Even if you were never convicted of a crime, your arrest record alone may be enough for prospective employers, landlords, higher education programs, or financial institutions to deny you the opportunities you deserve. This is especially true if the arrest was something that makes you look like you are not trustworthy such as theft, or that you may be violent because you were accused of domestic violence, assault or battery, or even worse, some type of abuse against the elderly or a child.
By successfully petitioning to have your arrest record sealed, your record cannot be accessed by the public and will not show up on background checks conducted for employment, housing, school admissions, or insurance applications. The arrest is legally deemed to have never occurred in the first place.
In addition, if a prospective employer, landlord, state licensing agency, school, or insurer asks you if you have been arrested, you may lawfully answer “no” with respect to any arrest whose record you have had sealed.
Note that some arrests will still be available to government agencies like local police departments, the CIA, and FBI. This is especially true if you are seeking employment in law enforcement or government security.
What Is PC 851.91? (The CARE Act)
California Penal Code 851.91, also known as The CARE Act, went into effect at the beginning of 2018. The statute amended various provisions of the penal code to make it easier for individuals to seal the record of an arrest on charges for which they were never convicted. Previously, individuals could only seal the record of their arrest after proving in court that they were “factually innocent” of the charged offense, even if they were never convicted of a crime.
PC 851.91 allows for an individual to request to seal their arrest record as a matter of right. The court can only decline a petition to seal an arrest record if an applicant is not eligible for this opportunity or if the prosecutor’s office proves to the court that sealing the record would not serve the interests of justice.

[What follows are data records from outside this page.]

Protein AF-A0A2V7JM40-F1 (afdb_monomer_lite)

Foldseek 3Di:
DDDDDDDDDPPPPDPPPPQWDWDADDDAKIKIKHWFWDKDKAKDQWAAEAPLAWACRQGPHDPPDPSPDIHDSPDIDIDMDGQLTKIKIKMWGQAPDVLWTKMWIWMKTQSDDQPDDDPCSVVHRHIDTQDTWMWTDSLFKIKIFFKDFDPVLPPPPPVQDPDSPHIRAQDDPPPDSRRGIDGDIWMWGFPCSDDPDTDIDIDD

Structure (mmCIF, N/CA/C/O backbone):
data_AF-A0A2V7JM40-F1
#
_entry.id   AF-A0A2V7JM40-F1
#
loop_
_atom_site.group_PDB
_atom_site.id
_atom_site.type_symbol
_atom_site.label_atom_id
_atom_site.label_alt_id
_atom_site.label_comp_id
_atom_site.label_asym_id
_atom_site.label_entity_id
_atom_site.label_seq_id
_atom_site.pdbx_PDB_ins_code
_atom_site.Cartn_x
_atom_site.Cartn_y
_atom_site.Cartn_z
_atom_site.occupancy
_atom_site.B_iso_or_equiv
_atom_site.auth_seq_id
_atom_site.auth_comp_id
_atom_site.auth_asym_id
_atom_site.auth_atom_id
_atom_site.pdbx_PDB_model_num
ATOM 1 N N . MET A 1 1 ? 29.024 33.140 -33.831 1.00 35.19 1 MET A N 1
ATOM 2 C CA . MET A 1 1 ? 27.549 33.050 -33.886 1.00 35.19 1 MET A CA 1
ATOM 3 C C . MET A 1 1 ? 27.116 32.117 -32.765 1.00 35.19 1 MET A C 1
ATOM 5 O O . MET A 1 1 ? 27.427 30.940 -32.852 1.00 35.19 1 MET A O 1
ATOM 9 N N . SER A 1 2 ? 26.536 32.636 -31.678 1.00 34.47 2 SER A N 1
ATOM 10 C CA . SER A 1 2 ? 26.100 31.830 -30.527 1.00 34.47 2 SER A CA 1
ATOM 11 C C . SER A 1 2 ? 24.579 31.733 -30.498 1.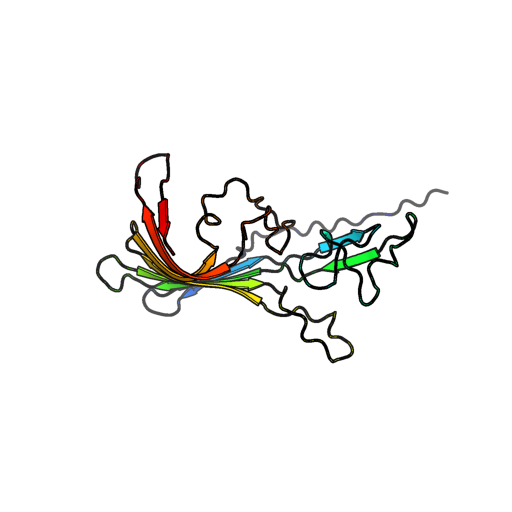00 34.47 2 SER A C 1
ATOM 13 O O . SER A 1 2 ? 23.896 32.741 -30.324 1.00 34.47 2 SER A O 1
ATOM 15 N N . THR A 1 3 ? 24.045 30.532 -30.663 1.00 36.66 3 THR A N 1
ATOM 16 C CA . THR A 1 3 ? 22.624 30.241 -30.469 1.00 36.66 3 THR A CA 1
ATOM 17 C C . THR A 1 3 ? 22.407 29.771 -29.036 1.00 36.66 3 THR A C 1
ATOM 19 O O . THR A 1 3 ? 22.814 28.674 -28.665 1.00 36.66 3 THR A O 1
ATOM 22 N N . PHE A 1 4 ? 21.784 30.627 -28.226 1.00 36.19 4 PHE A N 1
ATOM 23 C CA . PHE A 1 4 ? 21.259 30.276 -26.911 1.00 36.19 4 PHE A CA 1
ATOM 24 C C . PHE A 1 4 ? 19.993 29.428 -27.088 1.00 36.19 4 PHE A C 1
ATOM 26 O O . PHE A 1 4 ? 19.037 29.872 -27.722 1.00 36.19 4 PHE A O 1
ATOM 33 N N . ALA A 1 5 ? 19.980 28.216 -26.532 1.00 39.62 5 ALA A N 1
ATOM 34 C CA . ALA A 1 5 ? 18.765 27.425 -26.385 1.00 39.62 5 ALA A CA 1
ATOM 35 C C . ALA A 1 5 ? 18.000 27.918 -25.147 1.00 39.62 5 ALA A C 1
ATOM 37 O O . ALA A 1 5 ? 18.522 27.903 -24.033 1.00 39.62 5 ALA A O 1
ATOM 38 N N . VAL A 1 6 ? 16.772 28.392 -25.352 1.00 35.19 6 VAL A N 1
ATOM 39 C CA . VAL A 1 6 ? 15.865 28.820 -24.283 1.00 35.19 6 VAL A CA 1
ATOM 40 C C . VAL A 1 6 ? 15.197 27.577 -23.698 1.00 35.19 6 VAL A C 1
ATOM 42 O O . VAL A 1 6 ? 14.371 26.947 -24.354 1.00 35.19 6 VAL A O 1
ATOM 45 N N . ALA A 1 7 ? 15.546 27.223 -22.462 1.00 37.53 7 ALA A N 1
ATOM 46 C CA . ALA A 1 7 ? 14.793 26.254 -21.676 1.00 37.53 7 ALA A CA 1
ATOM 47 C C . ALA A 1 7 ? 13.526 26.937 -21.138 1.00 37.53 7 ALA A C 1
ATOM 49 O O . ALA A 1 7 ? 13.591 27.781 -20.244 1.00 37.53 7 ALA A O 1
ATOM 50 N N . ALA A 1 8 ? 12.370 26.600 -21.706 1.00 33.88 8 ALA A N 1
ATOM 51 C CA . ALA A 1 8 ? 11.081 27.031 -21.185 1.00 33.88 8 ALA A CA 1
ATOM 52 C C . ALA A 1 8 ? 10.744 26.208 -19.932 1.00 33.88 8 ALA A C 1
ATOM 54 O O . ALA A 1 8 ? 10.303 25.063 -20.019 1.00 33.88 8 ALA A O 1
ATOM 55 N N . VAL A 1 9 ? 10.964 26.790 -18.754 1.00 39.81 9 VAL A N 1
ATOM 56 C CA . VAL A 1 9 ? 10.453 26.247 -17.492 1.00 39.81 9 VAL A CA 1
ATOM 57 C C . VAL A 1 9 ? 8.966 26.591 -17.412 1.00 39.81 9 VAL A C 1
ATOM 59 O O . VAL A 1 9 ? 8.597 27.743 -17.187 1.00 39.81 9 VAL A O 1
ATOM 62 N N . PHE A 1 10 ? 8.098 25.598 -17.605 1.00 39.84 10 PHE A N 1
ATOM 63 C CA . PHE A 1 10 ? 6.676 25.731 -17.295 1.00 39.84 10 PHE A CA 1
ATOM 64 C C . PHE A 1 10 ? 6.493 25.769 -15.773 1.00 39.84 10 PHE A C 1
ATOM 66 O O . PHE A 1 10 ? 6.334 24.742 -15.119 1.00 39.84 10 PHE A O 1
ATOM 73 N N . MET A 1 11 ? 6.505 26.972 -15.200 1.00 43.28 11 MET A N 1
ATOM 74 C CA . MET A 1 11 ? 6.009 27.216 -13.846 1.00 43.28 11 MET A CA 1
ATOM 75 C C . MET A 1 11 ? 4.477 27.196 -13.891 1.00 43.28 11 MET A C 1
ATOM 77 O O . MET A 1 11 ? 3.832 28.234 -14.032 1.00 43.28 11 MET A O 1
ATOM 81 N N . LEU A 1 12 ? 3.878 26.006 -13.815 1.00 45.06 12 LEU A N 1
ATOM 82 C CA . LEU A 1 12 ? 2.448 25.881 -13.545 1.00 45.06 12 LEU A CA 1
ATOM 83 C C . LEU A 1 12 ? 2.204 26.351 -12.108 1.00 45.06 12 LEU A C 1
ATOM 85 O O . LEU A 1 12 ? 2.574 25.681 -11.146 1.00 45.06 12 LEU A O 1
ATOM 89 N N . GLY A 1 13 ? 1.603 27.534 -11.973 1.00 39.59 13 GLY A N 1
ATOM 90 C CA . GLY A 1 13 ? 1.102 28.047 -10.706 1.00 39.59 13 GLY A CA 1
ATOM 91 C C . GLY A 1 13 ? 0.086 27.071 -10.123 1.00 39.59 13 GLY A C 1
ATOM 92 O O . GLY A 1 13 ? -1.054 26.998 -10.577 1.00 39.59 13 GLY A O 1
ATOM 93 N N . GLY A 1 14 ? 0.517 26.294 -9.133 1.00 36.91 14 GLY A N 1
ATOM 94 C CA . GLY A 1 14 ? -0.347 25.384 -8.404 1.00 36.91 14 GLY A CA 1
ATOM 95 C C . GLY A 1 14 ? -1.309 26.178 -7.534 1.00 36.91 14 GLY A C 1
ATOM 96 O O . GLY A 1 14 ? -0.954 26.612 -6.440 1.00 36.91 14 GLY A O 1
ATOM 97 N N . ALA A 1 15 ? -2.558 26.322 -7.977 1.00 41.81 15 ALA A N 1
ATOM 98 C CA . ALA A 1 15 ? -3.641 26.365 -7.008 1.00 41.81 15 ALA A CA 1
ATOM 99 C C . ALA A 1 15 ? -3.478 25.123 -6.121 1.00 41.81 15 ALA A C 1
ATOM 101 O O . ALA A 1 15 ? -3.270 24.026 -6.643 1.00 41.81 15 ALA A O 1
ATOM 102 N N . ALA A 1 16 ? -3.522 25.285 -4.798 1.00 42.69 16 ALA A N 1
ATOM 103 C CA . ALA A 1 16 ? -3.496 24.170 -3.860 1.00 42.69 16 ALA A CA 1
ATOM 104 C C . ALA A 1 16 ? -4.797 23.361 -4.000 1.00 42.69 16 ALA A C 1
ATOM 106 O O . ALA A 1 16 ? -5.705 23.447 -3.173 1.00 42.69 16 ALA A O 1
ATOM 107 N N . ALA A 1 17 ? -4.915 22.602 -5.087 1.00 47.22 17 ALA A N 1
ATOM 108 C CA . ALA A 1 17 ? -5.907 21.565 -5.232 1.00 47.22 17 ALA A CA 1
ATOM 109 C C . ALA A 1 17 ? -5.620 20.563 -4.117 1.00 47.22 17 ALA A C 1
ATOM 111 O O . ALA A 1 17 ? -4.550 19.955 -4.057 1.00 47.22 17 ALA A O 1
ATOM 112 N N . ARG A 1 18 ? -6.555 20.437 -3.174 1.00 53.44 18 ARG A N 1
ATOM 113 C CA . ARG A 1 18 ? -6.500 19.370 -2.179 1.00 53.44 18 ARG A CA 1
ATOM 114 C C . ARG A 1 18 ? -6.528 18.066 -2.976 1.00 53.44 18 ARG A C 1
ATOM 116 O O . ARG A 1 18 ? -7.560 17.736 -3.547 1.00 53.44 18 ARG A O 1
ATOM 123 N N . ALA A 1 19 ? -5.421 17.325 -3.009 1.00 62.69 19 ALA A N 1
ATOM 124 C CA . ALA A 1 19 ? -5.311 16.007 -3.655 1.00 62.69 19 ALA A CA 1
ATOM 125 C C . ALA A 1 19 ? -6.171 14.917 -2.970 1.00 62.69 19 ALA A C 1
ATOM 127 O O . ALA A 1 19 ? -5.949 13.720 -3.141 1.00 62.69 19 ALA A O 1
ATOM 128 N N . GLN A 1 20 ? -7.125 15.341 -2.142 1.00 75.75 20 GLN A N 1
ATOM 129 C CA . GLN A 1 20 ? -7.960 14.518 -1.303 1.00 75.75 20 GLN A CA 1
ATOM 130 C C . GLN A 1 20 ? -9.391 15.045 -1.364 1.00 75.75 20 GLN A C 1
ATOM 132 O O . GLN A 1 20 ? -9.649 16.208 -1.043 1.00 75.75 20 GLN A O 1
ATOM 137 N N . GLN A 1 21 ? -10.315 14.168 -1.739 1.00 84.44 21 GLN A N 1
ATOM 138 C CA . GLN A 1 21 ? -11.743 14.449 -1.785 1.00 84.44 21 GLN A CA 1
ATOM 139 C C . GLN A 1 21 ? -12.459 13.599 -0.742 1.00 84.44 21 GLN A C 1
ATOM 141 O O . GLN A 1 21 ? -12.276 12.385 -0.696 1.00 84.44 21 GLN A O 1
ATOM 146 N N . VAL A 1 22 ? -13.293 14.237 0.080 1.00 88.06 22 VAL A N 1
ATOM 147 C CA . VAL A 1 22 ? -14.184 13.545 1.016 1.00 88.06 22 VAL A CA 1
ATOM 148 C C . VAL A 1 22 ? -15.594 13.559 0.439 1.00 88.06 22 VAL A C 1
ATOM 150 O O . VAL A 1 22 ? -16.179 14.618 0.226 1.00 88.06 22 VAL A O 1
ATOM 153 N N . VAL A 1 23 ? -16.132 12.375 0.184 1.00 90.62 23 VAL A N 1
ATOM 154 C CA . VAL A 1 23 ? -17.486 12.124 -0.304 1.00 90.62 23 VAL A CA 1
ATOM 155 C C . VAL A 1 23 ? -18.313 11.585 0.858 1.00 90.62 23 VAL A C 1
ATOM 157 O O . VAL A 1 23 ? -17.887 10.663 1.549 1.00 90.62 23 VAL A O 1
ATOM 160 N N . LYS A 1 24 ? -19.495 12.154 1.094 1.00 92.19 24 LYS A N 1
ATOM 161 C CA . LYS A 1 24 ? -20.458 11.602 2.056 1.00 92.19 24 LYS A CA 1
ATOM 162 C C . LYS A 1 24 ? -21.232 10.476 1.377 1.00 92.19 24 LYS A C 1
ATOM 164 O O . LYS A 1 24 ? -21.740 10.686 0.279 1.00 92.19 24 LYS A O 1
ATOM 169 N N . LEU A 1 25 ? -21.291 9.307 2.009 1.00 87.56 25 LEU A N 1
ATOM 170 C CA . LEU A 1 25 ? -21.973 8.127 1.464 1.00 87.56 25 LEU A CA 1
ATOM 171 C C . LEU A 1 25 ? -23.358 7.895 2.095 1.00 87.56 25 LEU A C 1
ATOM 173 O O . LEU A 1 25 ? -24.210 7.289 1.454 1.00 87.56 25 LEU A O 1
ATOM 177 N N . GLY A 1 26 ? -23.580 8.392 3.317 1.00 82.56 26 GLY A N 1
ATOM 178 C CA . GLY A 1 26 ? -24.798 8.185 4.107 1.00 82.56 26 GLY A CA 1
ATOM 179 C C . GLY A 1 26 ? -24.842 9.058 5.370 1.00 82.56 26 GLY A C 1
ATOM 180 O O . GLY A 1 26 ? -24.211 10.124 5.421 1.00 82.56 26 GLY A O 1
ATOM 181 N N . GLU A 1 27 ? -25.587 8.624 6.390 1.00 83.38 27 GLU A N 1
ATOM 182 C CA . GLU A 1 27 ? -25.670 9.288 7.698 1.00 83.38 27 GLU A CA 1
ATOM 183 C C . GLU A 1 27 ? -24.412 9.029 8.543 1.00 83.38 27 GLU A C 1
ATOM 185 O O . GLU A 1 27 ? -24.393 8.263 9.502 1.00 83.38 27 GLU A O 1
ATOM 190 N N . GLY A 1 28 ? -23.337 9.740 8.201 1.00 84.81 28 GLY A N 1
ATOM 191 C CA . GLY A 1 28 ? -22.074 9.719 8.942 1.00 84.81 28 GLY A CA 1
ATOM 192 C C . GLY A 1 28 ? -20.977 8.882 8.287 1.00 84.81 28 GLY A C 1
ATOM 193 O O . GLY A 1 28 ? -19.817 9.000 8.687 1.00 84.81 28 GLY A O 1
ATOM 194 N N . GLU A 1 29 ? -21.288 8.108 7.246 1.00 94.25 29 GLU A N 1
ATOM 195 C CA . GLU A 1 29 ? -20.288 7.422 6.433 1.00 94.25 29 GLU A CA 1
ATOM 196 C C . GLU A 1 29 ? -19.603 8.372 5.450 1.00 94.25 29 GLU A C 1
ATOM 198 O O . GLU A 1 29 ? -20.228 9.186 4.758 1.00 94.25 29 GLU A O 1
ATOM 203 N N . THR A 1 30 ? -18.285 8.227 5.341 1.00 96.19 30 THR A N 1
ATOM 204 C CA . THR A 1 30 ? -17.460 9.016 4.425 1.00 96.19 30 THR A CA 1
ATOM 205 C C . THR A 1 30 ? -16.527 8.127 3.625 1.00 96.19 30 THR A C 1
ATOM 207 O O . THR A 1 30 ? -15.948 7.182 4.154 1.00 96.19 30 THR A O 1
ATOM 210 N N . LEU A 1 31 ? -16.338 8.473 2.356 1.00 95.56 31 LEU A N 1
ATOM 211 C CA . LEU A 1 31 ? -15.259 7.991 1.510 1.00 95.56 31 LEU A CA 1
ATOM 212 C C . LEU A 1 31 ? -14.265 9.124 1.303 1.00 95.56 31 LEU A C 1
ATOM 214 O O . LEU A 1 31 ? -14.595 10.170 0.759 1.00 95.56 31 LEU A O 1
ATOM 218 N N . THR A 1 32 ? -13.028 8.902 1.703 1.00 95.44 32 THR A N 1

How to Seal Your Arrest Record under PC 851.91
Our firm can pursue the process of sealing your arrest record under PC 851.91 by taking the following steps:
- We will need to obtain a copy of your arrest record, which contains information you need to include on your formal petition to the court. We can obtain this copy from the police department or law enforcement agency that arrested you. If you received a detention only certificate in the mail, this will be helpful to your case. If you did not live at the address listed on your driver’s license at the time of your arrest, you may have not received this because you did not have access to delivered mail.
- Our firm will need to prepare a formal petition to seal your arrest record. The petition must include your name and date of birth, the date of your arrest, the city and county where your arrest took place, the name of the law enforcement agency that arrested you, any case or court numbers associated with your arrest, the alleged offenses that you were arrested for, or the charges that were filed against you following your arrest, and an explanation of why you are entitled to have your arrest record sealed as a “matter of right” or why sealing your record would serve the “interests of justice.” Lamano Law Office can help you obtain these records.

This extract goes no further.